> INSTRUCTIONS TO FOLLOW
In the material below, find the line containing "ATOM 254 C CA" and the line containing "ATOM 283 O O", then reproduce exactly both of them and every line between, and nothing else.
═══
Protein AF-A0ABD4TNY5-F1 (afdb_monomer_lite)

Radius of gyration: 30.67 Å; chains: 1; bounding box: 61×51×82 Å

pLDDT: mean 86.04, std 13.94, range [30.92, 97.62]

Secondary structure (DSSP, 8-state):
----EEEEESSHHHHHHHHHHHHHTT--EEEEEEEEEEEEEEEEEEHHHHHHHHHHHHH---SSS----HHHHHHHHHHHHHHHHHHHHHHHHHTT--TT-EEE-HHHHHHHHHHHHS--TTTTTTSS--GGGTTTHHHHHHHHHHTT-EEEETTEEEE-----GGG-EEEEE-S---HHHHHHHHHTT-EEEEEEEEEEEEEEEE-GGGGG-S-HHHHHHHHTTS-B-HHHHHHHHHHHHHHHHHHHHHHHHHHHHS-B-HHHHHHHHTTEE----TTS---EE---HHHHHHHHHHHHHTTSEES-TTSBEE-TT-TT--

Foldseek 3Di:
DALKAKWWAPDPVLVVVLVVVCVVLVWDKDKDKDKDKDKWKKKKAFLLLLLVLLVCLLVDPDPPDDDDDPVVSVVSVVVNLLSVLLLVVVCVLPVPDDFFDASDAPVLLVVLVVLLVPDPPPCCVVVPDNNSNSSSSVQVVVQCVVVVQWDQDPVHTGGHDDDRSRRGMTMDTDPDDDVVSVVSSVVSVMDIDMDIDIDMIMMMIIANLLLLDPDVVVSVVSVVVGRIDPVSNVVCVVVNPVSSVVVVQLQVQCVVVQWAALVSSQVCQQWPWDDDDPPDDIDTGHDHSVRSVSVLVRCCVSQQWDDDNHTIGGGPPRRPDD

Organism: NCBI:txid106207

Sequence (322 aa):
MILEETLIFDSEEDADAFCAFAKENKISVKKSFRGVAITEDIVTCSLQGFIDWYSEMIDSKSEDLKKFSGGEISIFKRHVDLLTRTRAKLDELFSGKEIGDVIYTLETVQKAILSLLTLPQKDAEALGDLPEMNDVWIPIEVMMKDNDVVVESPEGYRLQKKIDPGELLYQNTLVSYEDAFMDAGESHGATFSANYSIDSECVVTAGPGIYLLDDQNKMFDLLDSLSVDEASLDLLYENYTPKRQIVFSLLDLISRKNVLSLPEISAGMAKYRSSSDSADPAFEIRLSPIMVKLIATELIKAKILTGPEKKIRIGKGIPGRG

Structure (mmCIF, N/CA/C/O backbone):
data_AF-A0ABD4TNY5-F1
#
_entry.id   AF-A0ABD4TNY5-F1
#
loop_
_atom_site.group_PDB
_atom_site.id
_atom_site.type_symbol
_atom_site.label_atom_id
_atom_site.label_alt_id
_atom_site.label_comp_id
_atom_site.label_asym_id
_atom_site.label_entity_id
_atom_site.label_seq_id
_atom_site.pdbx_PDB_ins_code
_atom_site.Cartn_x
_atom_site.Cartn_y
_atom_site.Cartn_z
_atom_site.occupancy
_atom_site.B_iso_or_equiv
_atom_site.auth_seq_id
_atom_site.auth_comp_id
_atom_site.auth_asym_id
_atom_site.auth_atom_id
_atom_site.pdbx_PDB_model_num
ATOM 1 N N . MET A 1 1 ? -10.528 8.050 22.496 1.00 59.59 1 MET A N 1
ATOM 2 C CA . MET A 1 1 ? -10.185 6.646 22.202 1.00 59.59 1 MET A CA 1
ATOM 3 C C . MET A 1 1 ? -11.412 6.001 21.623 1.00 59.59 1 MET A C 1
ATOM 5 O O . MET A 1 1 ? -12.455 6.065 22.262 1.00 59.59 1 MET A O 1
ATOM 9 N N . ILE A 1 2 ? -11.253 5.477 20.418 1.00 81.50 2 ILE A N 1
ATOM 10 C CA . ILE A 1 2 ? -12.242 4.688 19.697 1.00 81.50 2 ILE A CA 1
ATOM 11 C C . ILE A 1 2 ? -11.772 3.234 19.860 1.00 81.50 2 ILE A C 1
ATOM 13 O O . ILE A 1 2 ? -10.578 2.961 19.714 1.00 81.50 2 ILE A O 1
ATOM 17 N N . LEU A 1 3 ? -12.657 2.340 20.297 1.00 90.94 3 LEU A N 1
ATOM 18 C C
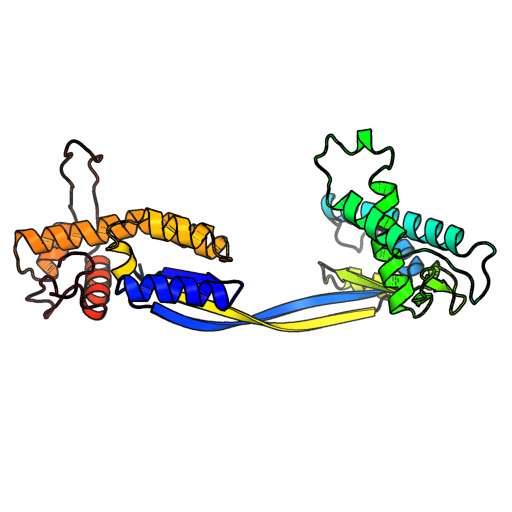A . LEU A 1 3 ? -12.377 0.908 20.461 1.00 90.94 3 LEU A CA 1
ATOM 19 C C . LEU A 1 3 ? -12.451 0.157 19.130 1.00 90.94 3 LEU A C 1
ATOM 21 O O . LEU A 1 3 ? -12.026 -0.990 19.064 1.00 90.94 3 LEU A O 1
ATOM 25 N N . GLU A 1 4 ? -13.012 0.768 18.093 1.00 92.88 4 GLU A N 1
ATOM 26 C CA . GLU A 1 4 ? -12.921 0.232 16.740 1.00 92.88 4 GLU A CA 1
ATOM 27 C C . GLU A 1 4 ? -11.467 0.268 16.255 1.00 92.88 4 GLU A C 1
ATOM 29 O O . GLU A 1 4 ? -10.746 1.231 16.528 1.00 92.88 4 GLU A O 1
ATOM 34 N N . GLU A 1 5 ? -11.060 -0.777 15.542 1.00 94.56 5 GLU A N 1
ATOM 35 C CA . GLU A 1 5 ? -9.760 -0.873 14.879 1.00 94.56 5 GLU A CA 1
ATOM 36 C C . GLU A 1 5 ? -9.975 -0.888 13.373 1.00 94.56 5 GLU A C 1
ATOM 38 O O . GLU A 1 5 ? -10.923 -1.502 12.886 1.00 94.56 5 GLU A O 1
ATOM 43 N N . THR A 1 6 ? -9.131 -0.172 12.637 1.00 95.50 6 THR A N 1
ATOM 44 C CA . THR A 1 6 ? -9.234 -0.063 11.180 1.00 95.50 6 THR A CA 1
ATOM 45 C C . THR A 1 6 ? -7.999 -0.671 10.552 1.00 95.50 6 THR A C 1
ATOM 47 O O . THR A 1 6 ? -6.895 -0.229 10.844 1.00 95.50 6 THR A O 1
ATOM 50 N N . LEU A 1 7 ? -8.218 -1.657 9.692 1.00 96.56 7 LEU A N 1
ATOM 51 C CA . LEU A 1 7 ? -7.191 -2.335 8.914 1.00 96.56 7 LEU A CA 1
ATOM 52 C C . LEU A 1 7 ? -7.400 -2.012 7.439 1.00 96.56 7 LEU A C 1
ATOM 54 O O . LEU A 1 7 ? -8.544 -1.989 6.965 1.00 96.56 7 LEU A O 1
ATOM 58 N N . ILE A 1 8 ? -6.306 -1.743 6.737 1.00 95.94 8 ILE A N 1
ATOM 59 C CA . ILE A 1 8 ? -6.296 -1.486 5.298 1.00 95.94 8 ILE A CA 1
ATOM 60 C C . ILE A 1 8 ? -5.634 -2.691 4.636 1.00 95.94 8 ILE A C 1
ATOM 62 O O . ILE A 1 8 ? -4.571 -3.120 5.064 1.00 95.94 8 ILE A O 1
ATOM 66 N N . PHE A 1 9 ? -6.296 -3.259 3.637 1.00 95.12 9 PHE A N 1
ATOM 67 C CA . PHE A 1 9 ? -5.840 -4.440 2.918 1.00 95.12 9 PHE A CA 1
ATOM 68 C C . PHE A 1 9 ? -5.493 -4.059 1.484 1.00 95.12 9 PHE A C 1
ATOM 70 O O . PHE A 1 9 ? -6.272 -3.354 0.830 1.00 95.12 9 PHE A O 1
ATOM 77 N N . ASP A 1 10 ? -4.375 -4.593 0.997 1.00 89.25 10 ASP A N 1
ATOM 78 C CA . ASP A 1 10 ? -3.921 -4.398 -0.386 1.00 89.25 10 ASP A CA 1
ATOM 79 C C . ASP A 1 10 ? -4.746 -5.235 -1.370 1.00 89.25 10 ASP A C 1
ATOM 81 O O . ASP A 1 10 ? -4.800 -4.942 -2.565 1.00 89.25 10 ASP A O 1
ATOM 85 N N . SER A 1 11 ? -5.421 -6.276 -0.867 1.00 90.69 11 SER A N 1
ATOM 86 C CA . SER A 1 11 ? -6.291 -7.146 -1.649 1.00 90.69 11 SER A CA 1
ATOM 87 C C . SER A 1 11 ? -7.685 -7.274 -1.028 1.00 90.69 11 SER A C 1
ATOM 89 O O . SER A 1 11 ? -7.880 -7.293 0.192 1.00 90.69 11 SER A O 1
ATOM 91 N N . GLU A 1 12 ? -8.701 -7.373 -1.888 1.00 93.56 12 GLU A N 1
ATOM 92 C CA . GLU A 1 12 ? -10.075 -7.611 -1.441 1.00 93.56 12 GLU A CA 1
ATOM 93 C C . GLU A 1 12 ? -10.239 -9.007 -0.811 1.00 93.56 12 GLU A C 1
ATOM 95 O O . GLU A 1 12 ? -11.019 -9.185 0.129 1.00 93.56 12 GLU A O 1
ATOM 100 N N . GLU A 1 13 ? -9.487 -9.976 -1.327 1.00 95.56 13 GLU A N 1
ATOM 101 C CA . GLU A 1 13 ? -9.510 -11.387 -0.940 1.00 95.56 13 GLU A CA 1
ATOM 102 C C . GLU A 1 13 ? -9.037 -11.571 0.507 1.00 95.56 13 GLU A C 1
ATOM 104 O O . GLU A 1 13 ? -9.696 -12.255 1.297 1.00 95.56 13 GLU A O 1
ATOM 109 N N . ASP A 1 14 ? -7.964 -10.881 0.890 1.00 96.12 14 ASP A N 1
ATOM 110 C CA . ASP A 1 14 ? -7.443 -10.913 2.255 1.00 96.12 14 ASP A CA 1
ATOM 111 C C . ASP A 1 14 ? -8.379 -10.209 3.241 1.00 96.12 14 ASP A C 1
ATOM 113 O O . ASP A 1 14 ? -8.632 -10.701 4.348 1.00 96.12 14 ASP A O 1
ATOM 117 N N . ALA A 1 15 ? -8.983 -9.093 2.821 1.00 96.56 15 ALA A N 1
ATOM 118 C CA . ALA A 1 15 ? -10.005 -8.426 3.619 1.00 96.56 15 ALA A CA 1
ATOM 119 C C . ALA A 1 15 ? -11.211 -9.343 3.881 1.00 96.56 15 ALA A C 1
ATOM 121 O O . ALA A 1 15 ? -11.783 -9.327 4.978 1.00 96.56 15 ALA A O 1
ATOM 122 N N . ASP A 1 16 ? -11.601 -10.156 2.896 1.00 97.00 16 ASP A N 1
ATOM 123 C CA . ASP A 1 16 ? -12.673 -11.138 3.044 1.00 97.00 16 ASP A CA 1
ATOM 124 C C . ASP A 1 16 ? -12.281 -12.294 3.963 1.00 97.00 16 ASP A C 1
ATOM 126 O O . ASP A 1 16 ? -13.105 -12.714 4.785 1.00 97.00 16 ASP A O 1
ATOM 130 N N . ALA A 1 17 ? -11.030 -12.758 3.902 1.00 97.25 17 ALA A N 1
ATOM 131 C CA . ALA A 1 17 ? -10.502 -13.751 4.833 1.00 97.25 17 ALA A CA 1
ATOM 132 C C . ALA A 1 17 ? -10.580 -13.252 6.287 1.00 97.25 17 ALA A C 1
ATOM 134 O O . ALA A 1 17 ? -11.115 -13.945 7.162 1.00 97.25 17 ALA A O 1
ATOM 135 N N . PHE A 1 18 ? -10.160 -12.009 6.544 1.00 97.62 18 PHE A N 1
ATOM 136 C CA . PHE A 1 18 ? -10.293 -11.400 7.868 1.00 97.62 18 PHE A CA 1
ATOM 137 C C . PHE A 1 18 ? -11.764 -11.201 8.279 1.00 97.62 18 PHE A C 1
ATOM 139 O O . PHE A 1 18 ? -12.142 -11.482 9.420 1.00 97.62 18 PHE A O 1
ATOM 146 N N . CYS A 1 19 ? -12.638 -10.775 7.360 1.00 97.19 19 CYS A N 1
ATOM 147 C CA . CYS A 1 19 ? -14.072 -10.645 7.637 1.00 97.19 19 CYS A CA 1
ATOM 148 C C . CYS A 1 19 ? -14.726 -11.991 7.991 1.00 97.19 19 CYS A C 1
ATOM 150 O O . CYS A 1 19 ? -15.601 -12.040 8.865 1.00 97.19 19 CYS A O 1
ATOM 152 N N . ALA A 1 20 ? -14.312 -13.082 7.343 1.00 96.88 20 ALA A N 1
ATOM 153 C CA . ALA A 1 20 ? -14.768 -14.432 7.654 1.00 96.88 20 ALA A CA 1
ATOM 154 C C . ALA A 1 20 ? -14.337 -14.848 9.068 1.00 96.88 20 ALA A C 1
ATOM 156 O O . ALA A 1 20 ? -15.195 -15.221 9.874 1.00 96.88 20 ALA A O 1
ATOM 157 N N . PHE A 1 21 ? -13.056 -14.666 9.408 1.00 95.88 21 PHE A N 1
ATOM 158 C CA . PHE A 1 21 ? -12.540 -14.886 10.762 1.00 95.88 21 PHE A CA 1
ATOM 159 C C . PHE A 1 21 ? -13.322 -14.082 11.812 1.00 95.88 21 PHE A C 1
ATOM 161 O O . PHE A 1 21 ? -13.771 -14.622 12.829 1.00 95.88 21 PHE A O 1
ATOM 168 N N . ALA A 1 22 ? -13.547 -12.791 11.562 1.00 94.69 22 ALA A N 1
ATOM 169 C CA . ALA A 1 22 ? -14.284 -11.926 12.473 1.00 94.69 22 ALA A CA 1
ATOM 170 C C . ALA A 1 22 ? -15.726 -12.413 12.682 1.00 94.69 22 ALA A C 1
ATOM 172 O O . ALA A 1 22 ? -16.218 -12.454 13.813 1.00 94.69 22 ALA A O 1
ATOM 173 N N . LYS A 1 23 ? -16.399 -12.844 11.610 1.00 93.88 23 LYS A N 1
ATOM 174 C CA . LYS A 1 23 ? -17.763 -13.379 11.663 1.00 93.88 23 LYS A CA 1
ATOM 175 C C . LYS A 1 23 ? -17.847 -14.672 12.474 1.00 93.88 23 LYS A C 1
ATOM 177 O O . LYS A 1 23 ? -18.764 -14.805 13.288 1.00 93.88 23 LYS A O 1
ATOM 182 N N . GLU A 1 24 ? -16.908 -15.598 12.286 1.00 93.38 24 GLU A N 1
ATOM 183 C CA . GLU A 1 24 ? -16.821 -16.844 13.065 1.00 93.38 24 GLU A CA 1
ATOM 184 C C . GLU A 1 24 ? -16.664 -16.561 14.563 1.00 93.38 24 GLU A C 1
ATOM 186 O O . GLU A 1 24 ? -17.318 -17.190 15.399 1.00 93.38 24 GLU A O 1
ATOM 191 N N . ASN A 1 25 ? -15.895 -15.524 14.892 1.00 91.00 25 ASN A N 1
ATOM 192 C CA . ASN A 1 25 ? -15.663 -15.070 16.259 1.00 91.00 25 ASN A CA 1
ATOM 193 C C . ASN A 1 25 ? -16.705 -14.056 16.771 1.00 91.00 25 ASN A C 1
ATOM 195 O O . ASN A 1 25 ? -16.552 -13.497 17.857 1.00 91.00 25 ASN A O 1
ATOM 199 N N . LYS A 1 26 ? -17.804 -13.834 16.031 1.00 90.44 26 LYS A N 1
ATOM 200 C CA . LYS A 1 26 ? -18.905 -12.912 16.386 1.00 90.44 26 LYS A CA 1
ATOM 201 C C . LYS A 1 26 ? -18.453 -11.461 16.613 1.00 90.44 26 LYS A C 1
ATOM 203 O O . LYS A 1 26 ? -19.086 -10.717 17.367 1.00 90.44 26 LYS A O 1
ATOM 208 N N . ILE A 1 27 ? -17.385 -11.046 15.945 1.00 92.19 27 ILE A N 1
ATOM 209 C CA . ILE A 1 27 ? -16.904 -9.669 15.924 1.00 92.19 27 ILE A CA 1
ATOM 210 C C . ILE A 1 27 ? -17.685 -8.911 14.850 1.00 92.19 27 ILE A C 1
ATOM 212 O O . ILE A 1 27 ? -17.803 -9.348 13.706 1.00 92.19 27 ILE A O 1
ATOM 216 N N . SER A 1 28 ? -18.243 -7.759 15.220 1.00 92.38 28 SER A N 1
ATOM 217 C CA . SER A 1 28 ? -18.874 -6.865 14.249 1.00 92.38 28 SER A CA 1
ATOM 218 C C . SER A 1 28 ? -17.790 -6.212 13.403 1.00 92.38 28 SER A C 1
ATOM 220 O O . SER A 1 28 ? -16.959 -5.497 13.950 1.00 92.38 28 SER A O 1
ATOM 222 N N . VAL A 1 29 ? -17.834 -6.408 12.091 1.00 95.94 29 VAL A N 1
ATOM 223 C CA . VAL A 1 29 ? -16.938 -5.755 11.131 1.00 95.94 29 VAL A CA 1
ATOM 224 C C . VAL A 1 29 ? -17.735 -4.979 10.094 1.00 95.94 29 VAL A C 1
ATOM 226 O O . VAL A 1 29 ? -18.878 -5.324 9.783 1.00 95.94 29 VAL A O 1
ATOM 229 N N . LYS A 1 30 ? -17.126 -3.928 9.554 1.00 95.69 30 LYS A N 1
ATOM 230 C CA . LYS A 1 30 ? -17.629 -3.180 8.406 1.00 95.69 30 LYS A CA 1
ATOM 231 C C . LYS A 1 30 ? -16.525 -3.099 7.355 1.00 95.69 30 LYS A C 1
ATOM 233 O O . LYS A 1 30 ? -15.539 -2.405 7.573 1.00 95.69 30 LYS A O 1
ATOM 238 N N . LYS A 1 31 ? -16.727 -3.781 6.227 1.00 96.44 31 LYS A N 1
ATOM 239 C CA . LYS A 1 31 ? -15.911 -3.639 5.014 1.00 96.44 31 LYS A CA 1
ATOM 240 C C . LYS A 1 31 ? -16.398 -2.426 4.218 1.00 96.44 31 LYS A C 1
ATOM 242 O O . LYS A 1 31 ? -17.606 -2.200 4.096 1.00 96.44 31 LYS A O 1
ATOM 247 N N . SER A 1 32 ? -15.472 -1.631 3.711 1.00 95.38 32 SER A N 1
ATOM 248 C CA . SER A 1 32 ? -15.731 -0.489 2.835 1.00 95.38 32 SER A CA 1
ATOM 249 C C . SER A 1 32 ? -14.543 -0.258 1.913 1.00 95.38 32 SER A C 1
ATOM 251 O O . SER A 1 32 ? -13.472 -0.799 2.153 1.00 95.38 32 SER A O 1
ATOM 253 N N . PHE A 1 33 ? -14.728 0.568 0.890 1.00 92.81 33 PHE A N 1
ATOM 254 C CA . PHE A 1 33 ? -13.652 0.982 -0.002 1.00 92.81 33 PHE A CA 1
ATOM 255 C C . PHE A 1 33 ? -13.421 2.477 0.150 1.00 92.81 33 PHE A C 1
ATOM 257 O O . PHE A 1 33 ? -14.387 3.242 0.270 1.00 92.81 33 PHE A O 1
ATOM 264 N N . ARG A 1 34 ? -12.156 2.895 0.135 1.00 89.56 34 ARG A N 1
ATOM 265 C CA . ARG A 1 34 ? -11.785 4.307 0.013 1.00 89.56 34 ARG A CA 1
ATOM 266 C C . ARG A 1 34 ? -10.986 4.507 -1.267 1.00 89.56 34 ARG A C 1
ATOM 268 O O . ARG A 1 34 ? -10.159 3.671 -1.605 1.00 89.56 34 ARG A O 1
ATOM 275 N N . GLY A 1 35 ? -11.266 5.598 -1.973 1.00 86.88 35 GLY A N 1
ATOM 276 C CA . GLY A 1 35 ? -10.458 6.006 -3.116 1.00 86.88 35 GLY A CA 1
ATOM 277 C C . GLY A 1 35 ? -9.187 6.687 -2.628 1.00 86.88 35 GLY A C 1
ATOM 278 O O . GLY A 1 35 ? -9.272 7.611 -1.814 1.00 86.88 35 GLY A O 1
ATOM 279 N N . VAL A 1 36 ? -8.041 6.248 -3.129 1.00 84.62 36 VAL A N 1
ATOM 280 C CA . VAL A 1 36 ? -6.748 6.894 -2.931 1.00 84.62 36 VAL A CA 1
ATOM 281 C C . VAL A 1 36 ? -6.309 7.461 -4.266 1.00 84.62 36 VAL A C 1
ATOM 283 O O . VAL A 1 36 ? -6.204 6.748 -5.258 1.00 84.62 36 VAL A O 1
ATOM 286 N N . ALA A 1 37 ? -6.130 8.780 -4.293 1.00 87.06 37 ALA A N 1
ATOM 287 C CA . ALA A 1 37 ? -5.611 9.464 -5.461 1.00 87.06 37 ALA A CA 1
ATOM 288 C C . ALA A 1 37 ? -4.089 9.329 -5.459 1.00 87.06 37 ALA A C 1
ATOM 290 O O . ALA A 1 37 ? -3.425 9.819 -4.544 1.00 87.06 37 ALA A O 1
ATOM 291 N N . ILE A 1 38 ? -3.565 8.675 -6.485 1.00 83.31 38 ILE A N 1
ATOM 292 C CA . ILE A 1 38 ? -2.140 8.557 -6.749 1.00 83.31 38 ILE A CA 1
ATOM 293 C C . ILE A 1 38 ? -1.818 9.559 -7.851 1.00 83.31 38 ILE A C 1
ATOM 295 O O . ILE A 1 38 ? -2.556 9.709 -8.828 1.00 83.31 38 ILE A O 1
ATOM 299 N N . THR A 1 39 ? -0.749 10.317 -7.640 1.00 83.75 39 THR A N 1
═══
> WRITTEN SOLUTION
ATOM 254 C CA . PHE A 1 33 ? -13.652 0.982 -0.002 1.00 92.81 33 PHE A CA 1
ATOM 255 C C . PHE A 1 33 ? -13.421 2.477 0.150 1.00 92.81 33 PHE A C 1
ATOM 257 O O . PHE A 1 33 ? -14.387 3.242 0.270 1.00 92.81 33 PHE A O 1
ATOM 264 N N . ARG A 1 34 ? -12.156 2.895 0.135 1.00 89.56 34 ARG A N 1
ATOM 265 C CA . ARG A 1 34 ? -11.785 4.307 0.013 1.00 89.56 34 ARG A CA 1
ATOM 266 C C . ARG A 1 34 ? -10.986 4.507 -1.267 1.00 89.56 34 ARG A C 1
ATOM 268 O O . ARG A 1 34 ? -10.159 3.671 -1.605 1.00 89.56 34 ARG A O 1
ATOM 275 N N . GLY A 1 35 ? -11.266 5.598 -1.973 1.00 86.88 35 GLY A N 1
ATOM 276 C CA . GLY A 1 35 ? -10.458 6.006 -3.116 1.00 86.88 35 GLY A CA 1
ATOM 277 C C . GLY A 1 35 ? -9.187 6.687 -2.628 1.00 86.88 35 GLY A C 1
ATOM 278 O O . GLY A 1 35 ? -9.272 7.611 -1.814 1.00 86.88 35 GLY A O 1
ATOM 279 N N . VAL A 1 36 ? -8.041 6.248 -3.129 1.00 84.62 36 VAL A N 1
ATOM 280 C CA . VAL A 1 36 ? -6.748 6.894 -2.931 1.00 84.62 36 VAL A CA 1
ATOM 281 C C . VAL A 1 36 ? -6.309 7.461 -4.266 1.00 84.62 36 VAL A C 1
ATOM 283 O O . VAL A 1 36 ? -6.204 6.748 -5.258 1.00 84.62 36 VAL A O 1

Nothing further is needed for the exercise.